New York Hall of Science: Although the boys enjoyed the shadow wall immensely and was mildly entertained by a few other stations, I honestly think that one should only enter the Hall of Science if there's an underlying need to waste money on the kids. I paid the robbers, oh I mean cashiers, twenty-seven dollars for two kids and myself and that did NOT include access to the Science park or miniature golf. Next time, we're just doing the golf. And paying four bucks for the Science playground is ridiculous considering there's a huge playground nearby that's totally free.
|The shrinking room|
|Watching balls spin around a vortex for ten minutes. Yeah - ten minutes.|
|At the Playground for All Children.

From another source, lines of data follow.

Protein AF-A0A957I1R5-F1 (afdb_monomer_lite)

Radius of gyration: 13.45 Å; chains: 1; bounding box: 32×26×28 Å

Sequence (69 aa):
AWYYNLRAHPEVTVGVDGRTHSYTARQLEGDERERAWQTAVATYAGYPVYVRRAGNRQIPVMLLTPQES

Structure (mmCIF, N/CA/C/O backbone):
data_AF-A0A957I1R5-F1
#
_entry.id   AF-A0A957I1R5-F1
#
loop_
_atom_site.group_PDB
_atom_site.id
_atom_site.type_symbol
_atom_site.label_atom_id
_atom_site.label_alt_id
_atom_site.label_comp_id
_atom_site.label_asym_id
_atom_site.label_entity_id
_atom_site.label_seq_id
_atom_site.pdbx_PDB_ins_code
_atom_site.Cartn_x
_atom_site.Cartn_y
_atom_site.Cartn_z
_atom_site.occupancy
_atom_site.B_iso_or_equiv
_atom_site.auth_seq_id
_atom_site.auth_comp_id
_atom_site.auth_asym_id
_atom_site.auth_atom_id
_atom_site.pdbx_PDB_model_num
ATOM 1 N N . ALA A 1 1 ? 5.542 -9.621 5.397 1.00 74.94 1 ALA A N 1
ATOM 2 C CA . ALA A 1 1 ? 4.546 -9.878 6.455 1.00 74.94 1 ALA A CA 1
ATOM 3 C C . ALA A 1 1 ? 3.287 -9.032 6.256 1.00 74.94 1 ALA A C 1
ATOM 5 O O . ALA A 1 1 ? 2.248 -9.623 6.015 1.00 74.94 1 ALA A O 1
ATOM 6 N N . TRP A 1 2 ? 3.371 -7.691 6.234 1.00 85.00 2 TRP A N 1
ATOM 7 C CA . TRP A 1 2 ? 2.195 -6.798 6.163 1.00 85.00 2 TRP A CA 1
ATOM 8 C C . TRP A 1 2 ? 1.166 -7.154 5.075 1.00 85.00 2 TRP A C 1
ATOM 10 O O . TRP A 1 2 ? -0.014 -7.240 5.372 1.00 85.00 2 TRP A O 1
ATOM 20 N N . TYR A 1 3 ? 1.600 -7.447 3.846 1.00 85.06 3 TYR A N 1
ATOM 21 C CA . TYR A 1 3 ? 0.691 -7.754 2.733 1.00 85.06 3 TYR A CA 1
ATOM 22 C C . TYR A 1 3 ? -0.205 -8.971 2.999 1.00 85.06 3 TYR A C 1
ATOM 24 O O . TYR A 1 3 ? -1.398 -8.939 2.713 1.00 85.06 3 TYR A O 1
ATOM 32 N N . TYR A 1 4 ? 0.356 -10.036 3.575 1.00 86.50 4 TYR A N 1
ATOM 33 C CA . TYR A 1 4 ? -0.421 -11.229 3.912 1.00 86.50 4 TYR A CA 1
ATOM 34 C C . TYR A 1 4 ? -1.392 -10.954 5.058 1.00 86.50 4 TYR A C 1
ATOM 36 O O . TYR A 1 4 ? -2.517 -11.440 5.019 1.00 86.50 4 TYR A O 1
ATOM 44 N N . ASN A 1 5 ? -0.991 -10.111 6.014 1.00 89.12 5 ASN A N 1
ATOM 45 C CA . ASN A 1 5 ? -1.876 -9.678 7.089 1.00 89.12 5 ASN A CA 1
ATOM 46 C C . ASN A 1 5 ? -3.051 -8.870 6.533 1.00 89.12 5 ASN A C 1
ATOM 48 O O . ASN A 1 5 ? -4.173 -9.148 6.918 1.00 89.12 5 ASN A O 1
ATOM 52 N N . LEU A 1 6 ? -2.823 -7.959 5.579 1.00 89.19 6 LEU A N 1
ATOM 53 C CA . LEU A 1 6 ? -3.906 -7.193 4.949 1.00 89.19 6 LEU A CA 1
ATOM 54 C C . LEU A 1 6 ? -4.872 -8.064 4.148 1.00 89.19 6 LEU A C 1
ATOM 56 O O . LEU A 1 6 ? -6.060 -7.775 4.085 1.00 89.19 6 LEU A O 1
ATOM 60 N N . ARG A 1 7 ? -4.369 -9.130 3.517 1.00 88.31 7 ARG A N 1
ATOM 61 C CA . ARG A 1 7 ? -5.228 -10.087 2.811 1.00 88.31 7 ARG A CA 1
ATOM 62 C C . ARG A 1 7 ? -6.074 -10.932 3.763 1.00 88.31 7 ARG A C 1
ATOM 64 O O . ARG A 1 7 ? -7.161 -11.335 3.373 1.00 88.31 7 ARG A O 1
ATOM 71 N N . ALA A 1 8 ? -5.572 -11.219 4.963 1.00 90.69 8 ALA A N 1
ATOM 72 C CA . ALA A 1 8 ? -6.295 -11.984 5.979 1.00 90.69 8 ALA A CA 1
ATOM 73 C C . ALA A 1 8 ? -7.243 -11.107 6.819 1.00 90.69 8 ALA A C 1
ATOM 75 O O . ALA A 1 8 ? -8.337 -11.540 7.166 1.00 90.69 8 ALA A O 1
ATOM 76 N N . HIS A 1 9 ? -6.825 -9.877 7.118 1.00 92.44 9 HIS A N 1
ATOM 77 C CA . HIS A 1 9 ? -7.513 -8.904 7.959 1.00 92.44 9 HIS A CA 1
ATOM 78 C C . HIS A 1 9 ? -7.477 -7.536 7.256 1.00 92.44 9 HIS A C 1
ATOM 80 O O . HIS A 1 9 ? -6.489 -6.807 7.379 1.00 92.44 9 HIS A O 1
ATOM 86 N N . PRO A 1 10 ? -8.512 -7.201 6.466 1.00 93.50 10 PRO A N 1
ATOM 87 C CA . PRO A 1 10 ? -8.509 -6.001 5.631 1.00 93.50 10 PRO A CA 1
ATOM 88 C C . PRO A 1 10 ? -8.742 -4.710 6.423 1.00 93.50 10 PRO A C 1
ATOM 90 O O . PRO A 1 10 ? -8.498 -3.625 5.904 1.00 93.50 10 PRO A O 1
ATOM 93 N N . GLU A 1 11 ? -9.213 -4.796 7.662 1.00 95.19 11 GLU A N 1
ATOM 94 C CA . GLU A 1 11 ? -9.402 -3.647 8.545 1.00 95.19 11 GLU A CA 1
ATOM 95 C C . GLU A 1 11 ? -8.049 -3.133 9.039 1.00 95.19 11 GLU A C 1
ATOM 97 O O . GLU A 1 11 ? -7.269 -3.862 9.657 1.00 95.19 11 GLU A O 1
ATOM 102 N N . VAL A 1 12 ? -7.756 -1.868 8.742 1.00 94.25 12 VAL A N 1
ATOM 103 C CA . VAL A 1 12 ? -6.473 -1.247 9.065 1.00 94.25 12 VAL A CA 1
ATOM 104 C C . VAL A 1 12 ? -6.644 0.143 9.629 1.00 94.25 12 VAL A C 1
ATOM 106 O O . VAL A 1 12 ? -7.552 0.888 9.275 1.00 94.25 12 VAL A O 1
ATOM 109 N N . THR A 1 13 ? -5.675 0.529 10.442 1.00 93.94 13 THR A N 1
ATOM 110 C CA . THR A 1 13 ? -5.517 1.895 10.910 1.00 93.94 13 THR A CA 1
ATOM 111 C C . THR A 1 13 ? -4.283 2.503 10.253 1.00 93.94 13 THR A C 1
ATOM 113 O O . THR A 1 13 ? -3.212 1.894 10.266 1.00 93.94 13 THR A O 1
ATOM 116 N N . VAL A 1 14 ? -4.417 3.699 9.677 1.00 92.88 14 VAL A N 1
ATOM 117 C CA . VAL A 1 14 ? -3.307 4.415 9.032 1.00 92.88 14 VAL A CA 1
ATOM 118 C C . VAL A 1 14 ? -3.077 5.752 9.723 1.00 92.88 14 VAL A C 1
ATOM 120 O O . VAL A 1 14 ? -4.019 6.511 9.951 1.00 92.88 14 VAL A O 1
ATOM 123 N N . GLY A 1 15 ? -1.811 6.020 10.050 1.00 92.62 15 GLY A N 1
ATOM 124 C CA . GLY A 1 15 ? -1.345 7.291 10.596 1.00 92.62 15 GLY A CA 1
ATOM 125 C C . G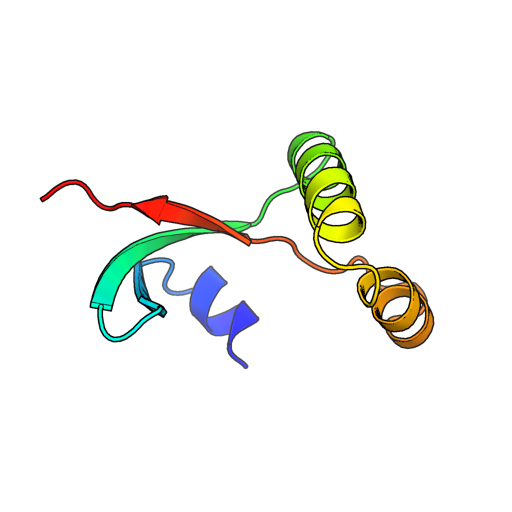LY A 1 15 ? -0.685 8.150 9.518 1.00 92.62 15 GLY A C 1
ATOM 126 O O . GLY A 1 15 ? 0.319 7.730 8.944 1.00 92.62 15 GLY A O 1
ATOM 127 N N . VAL A 1 16 ? -1.222 9.342 9.259 1.00 88.81 16 VAL A N 1
ATOM 128 C CA . VAL A 1 16 ? -0.650 10.344 8.339 1.00 88.81 16 VAL A CA 1
ATOM 129 C C . VAL A 1 16 ? -0.774 11.721 8.984 1.00 88.81 16 VAL A C 1
ATOM 131 O O . VAL A 1 16 ? -1.823 12.051 9.531 1.00 88.81 16 VAL A O 1
ATOM 134 N N . ASP A 1 17 ? 0.299 12.514 8.964 1.00 88.25 17 ASP A N 1
ATOM 135 C CA . ASP A 1 17 ? 0.334 13.885 9.501 1.00 88.25 17 ASP A CA 1
ATOM 136 C C . ASP A 1 17 ? -0.197 14.017 10.944 1.00 88.25 17 ASP A C 1
ATOM 138 O O . ASP A 1 17 ? -0.901 14.960 11.302 1.00 88.25 17 ASP A O 1
ATOM 142 N N . GLY A 1 18 ? 0.120 13.030 11.789 1.00 92.19 18 GLY A N 1
ATOM 143 C CA . GLY A 1 18 ? -0.306 12.991 13.193 1.00 92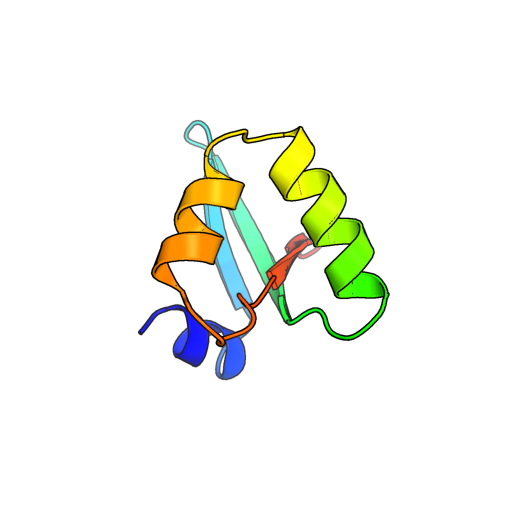.19 18 GLY A CA 1
ATOM 144 C C . GLY A 1 18 ? -1.783 12.644 13.406 1.00 92.19 18 GLY A C 1
ATOM 145 O O . GLY A 1 18 ? -2.248 12.656 14.545 1.00 92.19 18 GLY A O 1
ATOM 146 N N . ARG A 1 19 ? -2.523 12.317 12.342 1.00 91.12 19 ARG A N 1
ATOM 147 C CA . ARG A 1 19 ? -3.913 11.858 12.403 1.00 91.12 19 ARG A CA 1
ATOM 148 C C . ARG A 1 19 ? -4.000 10.376 12.105 1.00 91.12 19 ARG A C 1
ATOM 150 O O . ARG A 1 19 ? -3.287 9.860 11.247 1.00 91.12 19 ARG A O 1
ATOM 157 N N . THR A 1 20 ? -4.917 9.719 12.798 1.00 93.75 20 THR A N 1
ATOM 158 C CA . THR A 1 20 ? -5.130 8.280 12.708 1.00 93.75 20 THR A CA 1
ATOM 159 C C . THR A 1 20 ? -6.547 8.020 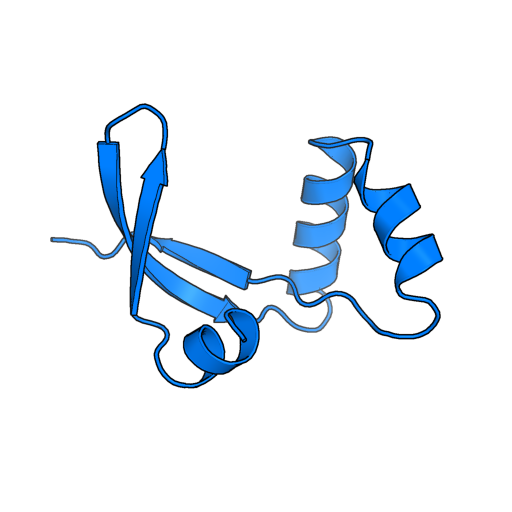12.221 1.00 93.75 20 THR A C 1
ATOM 161 O O . THR A 1 20 ? -7.501 8.482 12.844 1.00 93.75 20 THR A O 1
ATOM 164 N N . HIS A 1 21 ? -6.680 7.285 11.118 1.00 92.75 21 HIS A N 1
ATOM 165 C CA . HIS A 1 21 ? -7.967 6.968 10.498 1.00 92.75 21 HIS A CA 1
ATOM 166 C C . HIS A 1 21 ? -8.084 5.466 10.207 1.00 92.75 21 HIS A C 1
ATOM 168 O O . HIS A 1 21 ? -7.076 4.797 9.957 1.00 92.75 21 HIS A O 1
ATOM 174 N N . SER A 1 22 ? -9.313 4.946 10.241 1.00 95.25 22 SER A N 1
ATOM 175 C CA . SER A 1 22 ? -9.617 3.542 9.950 1.00 95.25 22 SER A CA 1
ATOM 176 C C . SER A 1 22 ? -10.040 3.355 8.494 1.00 95.25 22 SER A C 1
ATOM 178 O O . SER A 1 22 ? -10.783 4.165 7.935 1.00 95.25 22 SER A O 1
ATOM 180 N N . TYR A 1 23 ? -9.561 2.277 7.881 1.00 95.75 23 TYR A N 1
ATOM 181 C CA . TYR A 1 23 ? -9.797 1.944 6.483 1.00 95.75 23 TYR A CA 1
ATOM 182 C C . TYR A 1 23 ? -10.056 0.451 6.312 1.00 95.75 23 TYR A C 1
ATOM 184 O O . TYR A 1 23 ? -9.626 -0.380 7.112 1.00 95.75 23 TYR A O 1
ATOM 192 N N . THR A 1 24 ? -10.676 0.110 5.190 1.00 95.62 24 THR A N 1
ATOM 193 C CA . THR A 1 24 ? -10.726 -1.253 4.669 1.00 95.62 24 THR A CA 1
ATOM 194 C C . THR A 1 24 ? -9.807 -1.363 3.456 1.00 95.62 24 THR A C 1
ATOM 196 O O . THR A 1 24 ? -9.922 -0.598 2.496 1.00 95.62 24 THR A O 1
ATOM 199 N N . ALA A 1 25 ? -8.875 -2.311 3.510 1.00 95.44 25 ALA A N 1
ATOM 200 C CA . ALA A 1 25 ? -7.910 -2.596 2.465 1.00 95.44 25 ALA A CA 1
ATOM 201 C C . ALA A 1 25 ? -8.435 -3.663 1.498 1.00 95.44 25 ALA A C 1
ATOM 203 O O . ALA A 1 25 ? -8.884 -4.731 1.909 1.00 95.44 25 ALA A O 1
ATOM 204 N N . ARG A 1 26 ? -8.300 -3.416 0.194 1.00 94.75 26 ARG A N 1
ATOM 205 C CA . ARG A 1 26 ? -8.591 -4.400 -0.856 1.00 94.75 26 ARG A CA 1
ATOM 206 C C . ARG A 1 26 ? -7.470 -4.422 -1.880 1.00 94.75 26 ARG A C 1
ATOM 208 O O . ARG A 1 26 ? -7.022 -3.376 -2.340 1.00 94.75 26 ARG A O 1
ATOM 215 N N . GLN A 1 27 ? -7.027 -5.615 -2.262 1.00 94.69 27 GLN A N 1
ATOM 216 C CA . GLN A 1 27 ? -6.070 -5.760 -3.352 1.00 94.69 27 GLN A CA 1
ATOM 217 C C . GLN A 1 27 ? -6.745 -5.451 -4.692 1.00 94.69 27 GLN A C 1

Looks like an album cover, right?|
Ancient Playground at the Metropolitan Museum: After my last fiasco with the Hall of Science, I was more than hesitant to bring the boys to the Met Museum but the Ancient Playground right next to it seemed a promising feature. Fashioned after Pyramids, the Ancient Playground is huge with plenty of crevices a kid can hide in. It's not great, however, if you can't transform into a midget to chase your kids through the three-foot high tunnels and if you're the least bit claustrophobic then you'll just have to yell at the end of the tunnel until your kids come out like a red neck looking for his dog.
While we ate our lunch, I asked the boys if they were interested in seeing what was in the big white building across the street. It was either curiosity or the cold that got the better of them - they enthusiastically agreed to visit the museum.
The greatest feature about the Metropolitan Museum is the suggested donation for admission - it means I get to keep my arms and legs and still get to use the bathroom. I don't know why I was so skeptical about the Metropolitan Museum because the boys had a blast. They loved the Egyptian mummies and the Asian art where my four-year old got to see an Isamu Noguchi sculpture. Having the same first name as the artist, it was a big deal.
|My doggie comes out after I yelled his name for half an hour.|
|Climbed the Pyramid...BLAH!|
|Posing with Mummy...statue.|
|In front of Isamu's sculpture. Noguchi's that is.|
|Knights, fists, tongues and hoodies!|
Finally, a sad separation as our good friends moved to the forbidden state of New Jersey. One by one, we've watched our friends move out of our metro area and though the distance is passable, it's melancholy just the same. One of the last play dates as neighbors was spent at L.I.C.'s Gantry Park.
|Good Luck in Jersey!|
So for all the family and friends who remain in our hearts despite the distance, I owe an apology for the lapse - it won't happen again. If it does, feel free to mail me one of Gabriel's eggs.